Member of the Idaho House of Representatives from the 16th district
- Incumbent
- Assumed office July 22, 2025
- Preceded by: Todd Achilles

Personal details
- Born: October 18, 1984 (age 41) Machias, Maine, U.S.
- Party: Democratic
- Spouse: Mo
- Alma mater: Lewis & Clark College (BA) University of Idaho College of Law (JD)
- Occupation: Attorney, Politician
- Profession: Law

= Anne Henderson Haws =

American politician (born 1984)

Anne Henderson Haws (born October 18, 1984) is an American attorney and politician serving as a member of the Idaho House of Representatives representing Idaho's 16th legislative district Seat B. A member of the Democratic Party, she was appointed to the seat in July 2025 by Governor Brad Little to fill a vacancy created by the resignation of Todd Achilles.

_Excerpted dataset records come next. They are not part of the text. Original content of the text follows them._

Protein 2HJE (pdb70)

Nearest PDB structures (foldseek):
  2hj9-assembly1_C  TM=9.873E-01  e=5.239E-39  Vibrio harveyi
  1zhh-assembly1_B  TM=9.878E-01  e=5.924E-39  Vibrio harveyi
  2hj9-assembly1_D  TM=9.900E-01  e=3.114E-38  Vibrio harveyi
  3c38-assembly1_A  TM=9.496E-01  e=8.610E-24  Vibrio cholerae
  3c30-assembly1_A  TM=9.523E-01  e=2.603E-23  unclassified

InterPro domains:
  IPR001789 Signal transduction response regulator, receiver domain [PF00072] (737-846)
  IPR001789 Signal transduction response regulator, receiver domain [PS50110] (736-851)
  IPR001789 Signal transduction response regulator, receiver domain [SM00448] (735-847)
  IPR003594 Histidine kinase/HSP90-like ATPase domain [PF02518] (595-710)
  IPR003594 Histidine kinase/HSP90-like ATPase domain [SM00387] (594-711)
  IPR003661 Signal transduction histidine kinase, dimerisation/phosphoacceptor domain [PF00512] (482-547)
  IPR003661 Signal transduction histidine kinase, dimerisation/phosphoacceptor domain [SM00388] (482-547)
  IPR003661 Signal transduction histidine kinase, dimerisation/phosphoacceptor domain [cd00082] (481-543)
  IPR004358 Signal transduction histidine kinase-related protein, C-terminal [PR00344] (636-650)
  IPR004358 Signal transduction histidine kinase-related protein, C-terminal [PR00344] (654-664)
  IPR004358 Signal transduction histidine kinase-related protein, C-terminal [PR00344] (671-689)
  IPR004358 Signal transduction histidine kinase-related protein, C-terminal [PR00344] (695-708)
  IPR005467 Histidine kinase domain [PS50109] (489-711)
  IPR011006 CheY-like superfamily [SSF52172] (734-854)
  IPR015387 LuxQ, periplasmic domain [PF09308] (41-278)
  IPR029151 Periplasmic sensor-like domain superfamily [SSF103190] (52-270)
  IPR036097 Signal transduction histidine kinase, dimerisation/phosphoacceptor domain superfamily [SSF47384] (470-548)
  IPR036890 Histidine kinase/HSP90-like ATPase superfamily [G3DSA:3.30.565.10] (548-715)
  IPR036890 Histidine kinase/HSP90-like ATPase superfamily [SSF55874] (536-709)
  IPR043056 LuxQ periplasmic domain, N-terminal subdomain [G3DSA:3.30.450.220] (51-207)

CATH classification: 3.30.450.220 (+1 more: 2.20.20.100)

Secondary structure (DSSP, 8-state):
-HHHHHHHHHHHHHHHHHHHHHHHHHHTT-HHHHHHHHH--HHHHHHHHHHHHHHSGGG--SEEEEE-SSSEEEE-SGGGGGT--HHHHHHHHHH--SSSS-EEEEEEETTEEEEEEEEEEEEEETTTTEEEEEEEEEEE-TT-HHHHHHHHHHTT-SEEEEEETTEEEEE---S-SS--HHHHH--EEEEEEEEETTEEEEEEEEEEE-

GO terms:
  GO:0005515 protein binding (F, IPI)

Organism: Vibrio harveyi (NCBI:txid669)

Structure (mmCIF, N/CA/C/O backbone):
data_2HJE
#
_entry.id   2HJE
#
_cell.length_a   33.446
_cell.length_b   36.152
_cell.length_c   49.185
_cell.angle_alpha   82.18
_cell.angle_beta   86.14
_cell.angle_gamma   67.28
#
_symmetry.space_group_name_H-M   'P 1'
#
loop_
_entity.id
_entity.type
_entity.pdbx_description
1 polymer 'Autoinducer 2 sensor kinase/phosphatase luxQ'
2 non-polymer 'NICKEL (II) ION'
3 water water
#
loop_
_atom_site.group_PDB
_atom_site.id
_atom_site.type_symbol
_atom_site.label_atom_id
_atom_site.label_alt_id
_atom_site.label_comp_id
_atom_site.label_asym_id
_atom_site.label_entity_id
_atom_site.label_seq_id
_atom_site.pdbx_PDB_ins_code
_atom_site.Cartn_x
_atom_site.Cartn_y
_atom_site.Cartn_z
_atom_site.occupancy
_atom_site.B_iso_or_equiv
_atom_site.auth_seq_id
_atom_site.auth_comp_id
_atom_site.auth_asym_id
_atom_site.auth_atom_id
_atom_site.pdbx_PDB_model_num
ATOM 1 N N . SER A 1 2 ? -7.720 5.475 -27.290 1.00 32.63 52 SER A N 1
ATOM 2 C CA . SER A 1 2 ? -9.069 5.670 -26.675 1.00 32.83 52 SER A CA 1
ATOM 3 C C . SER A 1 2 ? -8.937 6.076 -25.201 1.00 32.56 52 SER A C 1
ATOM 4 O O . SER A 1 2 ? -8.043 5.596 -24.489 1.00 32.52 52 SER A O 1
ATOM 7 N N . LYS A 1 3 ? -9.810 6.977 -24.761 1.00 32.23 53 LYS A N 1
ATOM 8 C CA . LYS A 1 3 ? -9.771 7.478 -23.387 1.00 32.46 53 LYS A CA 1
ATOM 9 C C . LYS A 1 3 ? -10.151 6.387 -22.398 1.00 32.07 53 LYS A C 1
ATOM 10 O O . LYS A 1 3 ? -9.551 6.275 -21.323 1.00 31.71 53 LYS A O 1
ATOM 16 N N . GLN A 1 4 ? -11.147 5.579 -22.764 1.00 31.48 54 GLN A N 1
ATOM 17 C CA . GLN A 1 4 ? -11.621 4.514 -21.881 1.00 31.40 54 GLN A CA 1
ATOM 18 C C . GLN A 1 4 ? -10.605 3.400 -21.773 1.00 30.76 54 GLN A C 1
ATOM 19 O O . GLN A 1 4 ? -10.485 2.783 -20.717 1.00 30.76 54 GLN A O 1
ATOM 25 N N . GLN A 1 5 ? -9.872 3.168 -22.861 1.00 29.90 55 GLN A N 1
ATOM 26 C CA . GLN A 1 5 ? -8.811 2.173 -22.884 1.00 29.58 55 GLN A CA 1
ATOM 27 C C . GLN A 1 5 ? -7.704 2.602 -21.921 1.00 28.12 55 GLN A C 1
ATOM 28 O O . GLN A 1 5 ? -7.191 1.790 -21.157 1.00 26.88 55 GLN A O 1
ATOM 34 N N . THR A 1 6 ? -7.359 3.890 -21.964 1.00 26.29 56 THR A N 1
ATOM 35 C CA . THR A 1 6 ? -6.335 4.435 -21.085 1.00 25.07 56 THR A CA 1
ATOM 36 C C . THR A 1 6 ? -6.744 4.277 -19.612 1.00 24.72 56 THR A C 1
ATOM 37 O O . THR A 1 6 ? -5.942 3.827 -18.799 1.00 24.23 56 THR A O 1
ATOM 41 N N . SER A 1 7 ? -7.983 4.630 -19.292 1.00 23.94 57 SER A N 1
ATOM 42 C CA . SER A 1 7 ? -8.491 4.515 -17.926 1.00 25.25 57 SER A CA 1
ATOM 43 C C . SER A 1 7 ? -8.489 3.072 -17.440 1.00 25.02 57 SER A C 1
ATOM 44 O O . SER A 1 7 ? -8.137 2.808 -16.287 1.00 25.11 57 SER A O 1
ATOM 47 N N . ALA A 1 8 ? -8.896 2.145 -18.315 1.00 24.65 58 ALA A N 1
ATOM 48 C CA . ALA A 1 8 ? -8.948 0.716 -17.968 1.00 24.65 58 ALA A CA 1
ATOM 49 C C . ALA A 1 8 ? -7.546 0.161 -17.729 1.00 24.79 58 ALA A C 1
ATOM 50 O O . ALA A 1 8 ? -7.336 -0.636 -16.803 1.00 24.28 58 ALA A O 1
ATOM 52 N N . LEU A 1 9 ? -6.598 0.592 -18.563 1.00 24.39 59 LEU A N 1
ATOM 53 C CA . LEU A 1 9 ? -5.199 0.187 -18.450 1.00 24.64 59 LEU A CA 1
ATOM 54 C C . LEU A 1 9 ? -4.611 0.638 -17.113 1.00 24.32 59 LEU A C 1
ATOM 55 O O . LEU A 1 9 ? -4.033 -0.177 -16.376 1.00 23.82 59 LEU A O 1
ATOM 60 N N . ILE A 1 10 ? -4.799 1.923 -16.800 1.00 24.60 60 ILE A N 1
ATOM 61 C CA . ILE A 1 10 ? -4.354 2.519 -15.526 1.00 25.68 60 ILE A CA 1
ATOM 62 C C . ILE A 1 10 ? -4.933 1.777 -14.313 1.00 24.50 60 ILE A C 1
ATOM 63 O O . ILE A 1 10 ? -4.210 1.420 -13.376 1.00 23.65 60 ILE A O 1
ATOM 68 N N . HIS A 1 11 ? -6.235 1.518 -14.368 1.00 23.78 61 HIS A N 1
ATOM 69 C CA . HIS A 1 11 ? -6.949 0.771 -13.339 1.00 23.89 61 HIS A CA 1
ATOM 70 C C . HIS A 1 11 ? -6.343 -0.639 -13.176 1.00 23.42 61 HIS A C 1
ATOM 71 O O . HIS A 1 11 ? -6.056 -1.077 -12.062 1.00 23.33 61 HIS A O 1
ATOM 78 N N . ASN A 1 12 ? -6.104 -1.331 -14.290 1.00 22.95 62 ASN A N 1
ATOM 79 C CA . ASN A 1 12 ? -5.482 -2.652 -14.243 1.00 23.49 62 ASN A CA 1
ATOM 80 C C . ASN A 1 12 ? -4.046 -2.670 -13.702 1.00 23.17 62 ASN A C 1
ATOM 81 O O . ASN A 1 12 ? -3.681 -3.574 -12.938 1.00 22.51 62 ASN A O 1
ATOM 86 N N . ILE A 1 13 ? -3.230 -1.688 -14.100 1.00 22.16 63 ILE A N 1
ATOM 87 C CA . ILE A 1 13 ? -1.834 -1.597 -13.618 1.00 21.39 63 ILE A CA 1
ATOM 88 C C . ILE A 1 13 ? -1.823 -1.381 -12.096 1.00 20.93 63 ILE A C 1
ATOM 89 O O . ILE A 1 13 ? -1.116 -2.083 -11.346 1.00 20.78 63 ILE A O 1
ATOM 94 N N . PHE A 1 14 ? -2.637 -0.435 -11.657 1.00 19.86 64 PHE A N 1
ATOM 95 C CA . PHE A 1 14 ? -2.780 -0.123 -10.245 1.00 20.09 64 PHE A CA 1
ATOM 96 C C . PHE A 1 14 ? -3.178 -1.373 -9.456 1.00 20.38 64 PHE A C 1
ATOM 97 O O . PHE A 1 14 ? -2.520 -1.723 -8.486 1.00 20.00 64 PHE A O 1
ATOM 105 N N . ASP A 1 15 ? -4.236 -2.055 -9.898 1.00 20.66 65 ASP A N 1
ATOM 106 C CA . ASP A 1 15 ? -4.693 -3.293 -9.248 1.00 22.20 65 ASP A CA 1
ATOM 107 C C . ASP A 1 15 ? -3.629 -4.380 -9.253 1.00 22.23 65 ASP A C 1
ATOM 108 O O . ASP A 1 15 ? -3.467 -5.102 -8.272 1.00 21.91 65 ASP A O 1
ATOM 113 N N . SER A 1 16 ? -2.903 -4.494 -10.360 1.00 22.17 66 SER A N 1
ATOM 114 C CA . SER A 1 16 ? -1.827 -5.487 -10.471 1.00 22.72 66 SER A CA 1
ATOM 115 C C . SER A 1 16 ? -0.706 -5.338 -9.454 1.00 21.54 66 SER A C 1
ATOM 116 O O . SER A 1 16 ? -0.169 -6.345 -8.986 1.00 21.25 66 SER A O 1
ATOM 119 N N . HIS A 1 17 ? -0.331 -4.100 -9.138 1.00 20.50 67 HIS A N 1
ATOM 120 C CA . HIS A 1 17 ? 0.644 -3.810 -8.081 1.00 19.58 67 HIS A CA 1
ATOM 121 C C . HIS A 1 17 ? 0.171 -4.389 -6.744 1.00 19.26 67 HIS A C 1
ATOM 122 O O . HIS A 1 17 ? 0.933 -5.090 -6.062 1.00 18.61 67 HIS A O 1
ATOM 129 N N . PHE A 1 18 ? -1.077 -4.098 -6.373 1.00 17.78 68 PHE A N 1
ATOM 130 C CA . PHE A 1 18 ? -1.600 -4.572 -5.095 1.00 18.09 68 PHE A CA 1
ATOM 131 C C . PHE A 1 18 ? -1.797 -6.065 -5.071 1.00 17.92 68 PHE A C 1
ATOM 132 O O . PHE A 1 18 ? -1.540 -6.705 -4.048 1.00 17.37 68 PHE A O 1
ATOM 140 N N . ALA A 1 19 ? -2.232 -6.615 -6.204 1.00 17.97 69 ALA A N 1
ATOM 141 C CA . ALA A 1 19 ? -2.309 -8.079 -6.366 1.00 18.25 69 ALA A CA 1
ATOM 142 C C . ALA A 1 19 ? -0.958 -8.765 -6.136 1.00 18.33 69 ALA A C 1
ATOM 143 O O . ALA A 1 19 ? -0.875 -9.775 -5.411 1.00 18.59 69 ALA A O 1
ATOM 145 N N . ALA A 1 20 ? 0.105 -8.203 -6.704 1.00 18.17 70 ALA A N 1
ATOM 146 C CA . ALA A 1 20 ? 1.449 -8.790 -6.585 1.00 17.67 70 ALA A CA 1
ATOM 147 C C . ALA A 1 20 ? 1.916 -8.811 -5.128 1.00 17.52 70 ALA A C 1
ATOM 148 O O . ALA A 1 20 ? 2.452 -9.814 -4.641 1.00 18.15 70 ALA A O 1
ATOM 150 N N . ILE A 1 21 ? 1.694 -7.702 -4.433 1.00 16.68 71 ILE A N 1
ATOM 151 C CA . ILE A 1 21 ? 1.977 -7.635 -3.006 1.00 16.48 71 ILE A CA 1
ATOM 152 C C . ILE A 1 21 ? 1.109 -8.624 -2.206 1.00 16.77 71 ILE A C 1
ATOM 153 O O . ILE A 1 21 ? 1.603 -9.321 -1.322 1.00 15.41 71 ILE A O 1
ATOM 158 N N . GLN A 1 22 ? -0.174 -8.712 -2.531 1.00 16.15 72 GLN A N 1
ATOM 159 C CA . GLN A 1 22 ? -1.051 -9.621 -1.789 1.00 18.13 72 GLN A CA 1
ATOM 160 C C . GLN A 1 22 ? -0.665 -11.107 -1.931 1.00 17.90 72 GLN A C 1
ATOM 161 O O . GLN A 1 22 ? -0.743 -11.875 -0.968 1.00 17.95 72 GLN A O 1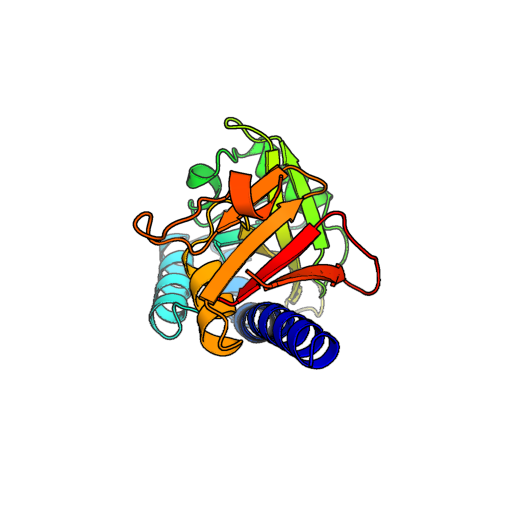
ATOM 167 N N . ILE A 1 23 ? -0.277 -11.504 -3.137 1.00 18.39 73 ILE A N 1
ATOM 168 C CA . ILE A 1 23 ? 0.291 -12.848 -3.362 1.00 19.23 73 ILE A CA 1
ATOM 169 C C . ILE A 1 23 ? 1.491 -13.096 -2.422 1.00 18.54 73 ILE A C 1
ATOM 170 O O . ILE A 1 23 ? 1.522 -14.127 -1.726 1.00 19.95 73 ILE A O 1
ATOM 175 N N . HIS A 1 24 ? 2.436 -12.148 -2.365 1.00 17.02 74 HIS A N 1
ATOM 176 C CA . HIS A 1 24 ? 3.566 -12.197 -1.418 1.00 16.25 74 HIS A CA 1
ATOM 177 C C . HIS A 1 24 ? 3.086 -12.288 0.047 1.00 15.33 74 HIS A C 1
ATOM 178 O O . HIS A 1 24 ? 3.540 -13.128 0.817 1.00 14.26 74 HIS A O 1
ATOM 185 N N . HIS A 1 25 ? 2.205 -11.370 0.435 1.00 14.10 75 HIS A N 1
ATOM 186 C CA . HIS A 1 25 ? 1.665 -11.321 1.809 1.00 13.97 75 HIS A CA 1
ATOM 187 C C . HIS A 1 25 ? 1.038 -12.652 2.245 1.00 14.19 75 HIS A C 1
ATOM 188 O O . HIS A 1 25 ? 1.309 -13.136 3.359 1.00 14.12 75 HIS A O 1
ATOM 195 N N . ASP A 1 26 ? 0.210 -13.238 1.368 1.00 15.35 76 ASP A N 1
ATOM 196 C CA . ASP A 1 26 ? -0.464 -14.506 1.630 1.00 16.45 76 ASP A CA 1
ATOM 197 C C . ASP A 1 26 ? 0.562 -15.638 1.829 1.00 17.05 76 ASP A C 1
ATOM 198 O O . ASP A 1 26 ? 0.414 -16.445 2.737 1.00 17.07 76 ASP A O 1
ATOM 203 N N . SER A 1 27 ? 1.586 -15.678 0.975 1.00 18.66 77 SER A N 1
ATOM 204 C CA . SER A 1 27 ? 2.611 -16.721 0.999 1.00 18.91 77 SER A CA 1
ATOM 205 C C . SER A 1 27 ? 3.497 -16.620 2.240 1.00 18.91 77 SER A C 1
ATOM 206 O O . SER A 1 27 ? 3.732 -17.632 2.955 1.00 18.82 77 SER A O 1
ATOM 209 N N . ASN A 1 28 ? 3.965 -15.402 2.524 1.00 18.31 78 ASN A N 1
ATOM 210 C CA . ASN A 1 28 ? 4.831 -15.148 3.679 1.00 17.68 78 ASN A CA 1
ATOM 211 C C . ASN A 1 28 ? 4.136 -15.475 4.975 1.00 17.83 78 ASN A C 1
ATOM 212 O O . ASN A 1 28 ? 4.764 -15.927 5.933 1.00 17.14 78 ASN A O 1
ATOM 217 N N . SER A 1 29 ? 2.832 -15.212 5.024 1.00 17.41 79 SER A N 1
ATOM 218 C CA . SER A 1 29 ? 2.086 -15.397 6.261 1.00 18.12 79 SER A CA 1
ATOM 219 C C . SER A 1 29 ? 1.897 -16.870 6.647 1.00 17.92 79 SER A C 1
ATOM 220 O O . SER A 1 29 ? 1.480 -17.173 7.765 1.00 18.79 79 SER A O 1
ATOM 223 N N . LYS A 1 30 ? 2.284 -17.782 5.749 1.00 17.40 80 LYS A N 1
ATOM 224 C CA . LYS A 1 30 ? 2.251 -19.218 6.031 1.00 18.40 80 LYS A CA 1
ATOM 225 C C . LYS A 1 30 ? 3.603 -19.737 6.539 1.00 16.93 80 LYS A C 1
ATOM 226 O O . LYS A 1 30 ? 3.753 -20.932 6.833 1.00 17.19 80 LYS A O 1
ATOM 232 N N . SER A 1 31 ? 4.588 -18.841 6.619 1.00 16.15 81 SER A N 1
ATOM 233 C CA . SER A 1 31 ? 5.953 -19.223 6.982 1.00 15.44 81 SER A CA 1
ATOM 234 C C . SER A 1 31 ? 6.076 -19.643 8.432 1.00 15.30 81 SER A C 1
ATOM 235 O O . SER A 1 31 ? 5.535 -18.998 9.330 1.00 14.77 81 SER A O 1
ATOM 238 N N . GLU A 1 32 ? 6.822 -20.721 8.672 1.00 15.05 82 GLU A N 1
ATOM 239 C CA . GLU A 1 32 ? 7.141 -21.068 10.044 1.00 16.04 82 GLU A CA 1
ATOM 240 C C . GLU A 1 32 ? 7.913 -19.956 10.755 1.00 14.54 82 GLU A C 1
ATOM 241 O O . GLU A 1 32 ? 7.845 -19.871 11.969 1.00 14.25 82 GLU A O 1
ATOM 247 N N . VAL A 1 33 ? 8.645 -19.117 10.014 1.00 14.12 83 VAL A N 1
ATOM 248 C CA . VAL A 1 33 ? 9.424 -18.038 10.636 1.00 14.02 83 VAL A CA 1
ATOM 249 C C . VAL A 1 33 ? 8.497 -17.066 11.395 1.00 13.94 83 VAL A C 1
ATOM 250 O O . VAL A 1 33 ? 8.769 -16.689 12.538 1.00 15.01 83 VAL A O 1
ATOM 254 N N . ILE A 1 34 ? 7.396 -16.705 10.750 1.00 14.05 84 ILE A N 1
ATOM 255 C CA . ILE A 1 34 ? 6.415 -15.811 11.399 1.00 14.10 84 ILE A CA 1
ATOM 256 C C . ILE A 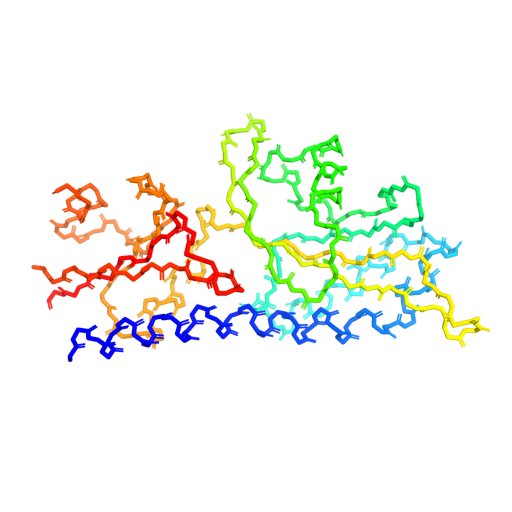1 34 ? 5.747 -16.520 12.574 1.00 14.82 84 ILE A C 1
ATOM 257 O O . ILE A 1 34 ? 5.714 -15.986 13.678 1.00 13.43 84 ILE A O 1
ATOM 262 N N . ARG A 1 35 ? 5.271 -17.745 12.347 1.00 15.51 85 ARG A N 1
ATOM 263 C CA . ARG A 1 35 ? 4.629 -18.520 13.426 1.00 18.43 85 ARG A CA 1
ATOM 264 C C . ARG A 1 35 ? 5.546 -18.644 14.638 1.00 18.08 85 ARG A C 1
ATOM 265 O O . ARG A 1 35 ? 5.131 -18.405 15.766 1.00 18.72 85 ARG A O 1
ATOM 273 N N . ASP A 1 36 ? 6.805 -19.007 14.401 1.00 18.18 86 ASP A N 1
ATOM 274 C CA . ASP A 1 36 ? 7.753 -19.174 15.499 1.00 19.13 86 ASP A CA 1
ATOM 275 C C . ASP A 1 36 ? 8.051 -17.870 16.221 1.00 18.57 86 ASP 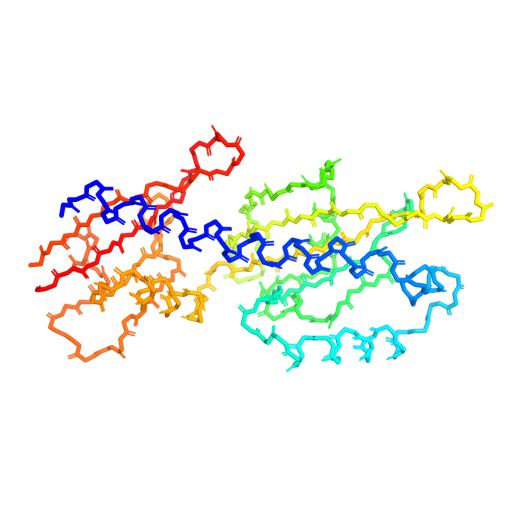A C 1
ATOM 276 O O . ASP A 1 36 ? 8.322 -17.872 17.431 1.00 19.68 86 ASP A O 1
ATOM 281 N N . PHE A 1 37 ? 8.010 -16.746 15.499 1.00 16.27 87 PHE A N 1
ATOM 282 C CA . PHE A 1 37 ? 8.214 -15.451 16.158 1.00 15.57 87 PHE A CA 1
ATOM 283 C C . PHE A 1 37 ? 7.233 -15.242 17.313 1.00 14.95 87 PHE A C 1
ATOM 284 O O . PHE A 1 37 ? 7.593 -14.673 18.330 1.00 15.00 87 PHE A O 1
ATOM 292 N N . TYR A 1 38 ? 5.982 -15.680 17.145 1.00 16.17 88 TYR A N 1
ATOM 293 C CA . TYR A 1 38 ? 4.971 -15.495 18.202 1.00 17.35 88 TYR A CA 1
ATOM 294 C C . TYR A 1 38 ? 5.398 -16.076 19.539 1.00 19.00 88 TYR A C 1
ATOM 295 O O . TYR A 1 38 ? 5.106 -15.521 20.601 1.00 19.82 88 TYR A O 1
ATOM 304 N N . THR A 1 39 ? 6.125 -17.177 19.486 1.00 20.85 89 THR A N 1
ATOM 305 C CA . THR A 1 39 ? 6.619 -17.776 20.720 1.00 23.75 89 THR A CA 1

== Early life and education ==
Haws was born in Machias, Maine. She attended Lewis & Clark College, where she earned a Bachelor of Arts in philosophy and religious studies. She later attended the University of Idaho College of Law, where she served as the editor-in-chief of the Idaho Law Review and earned her Juris Doctor in 2017.

== Legal career ==
Haws is a civil litigator specializing in complex commercial suits and business torts. Her practice includes representing clients in cases involving breach of contract, fraud, defamation, and breach of fiduciary duty. She also provides strategic counsel on the impacts of newly enacted or changing laws and policies. Before entering private practice, she served as a judicial law clerk at the United States District Court for the District of Idaho, completing sequential terms with U.S. Magistrate Judge Candy W. Dale and U.S. District Judge B. Lynn Winmill.

== Academic career ==
Haws serves as an adjunct professor at the University of Idaho College of Law. She has taught courses on the Federal Rules of Civil Procedure, Conflicts of Law, and Advanced Torts.

== Political career ==
On July 22, 2025, Haws was appointed to the Idaho House of Representatives to represent District 16 (Seat B), following the resignation of Todd Achilles. She serves on the House Agricultural Affairs, Commerce and Human Resources, and State Affairs committees. Her political work has included serving as lead counsel for Idahoans United for Women and Families, focusing on protecting the constitutional right of Idaho citizens to pass legislation via ballot initiative.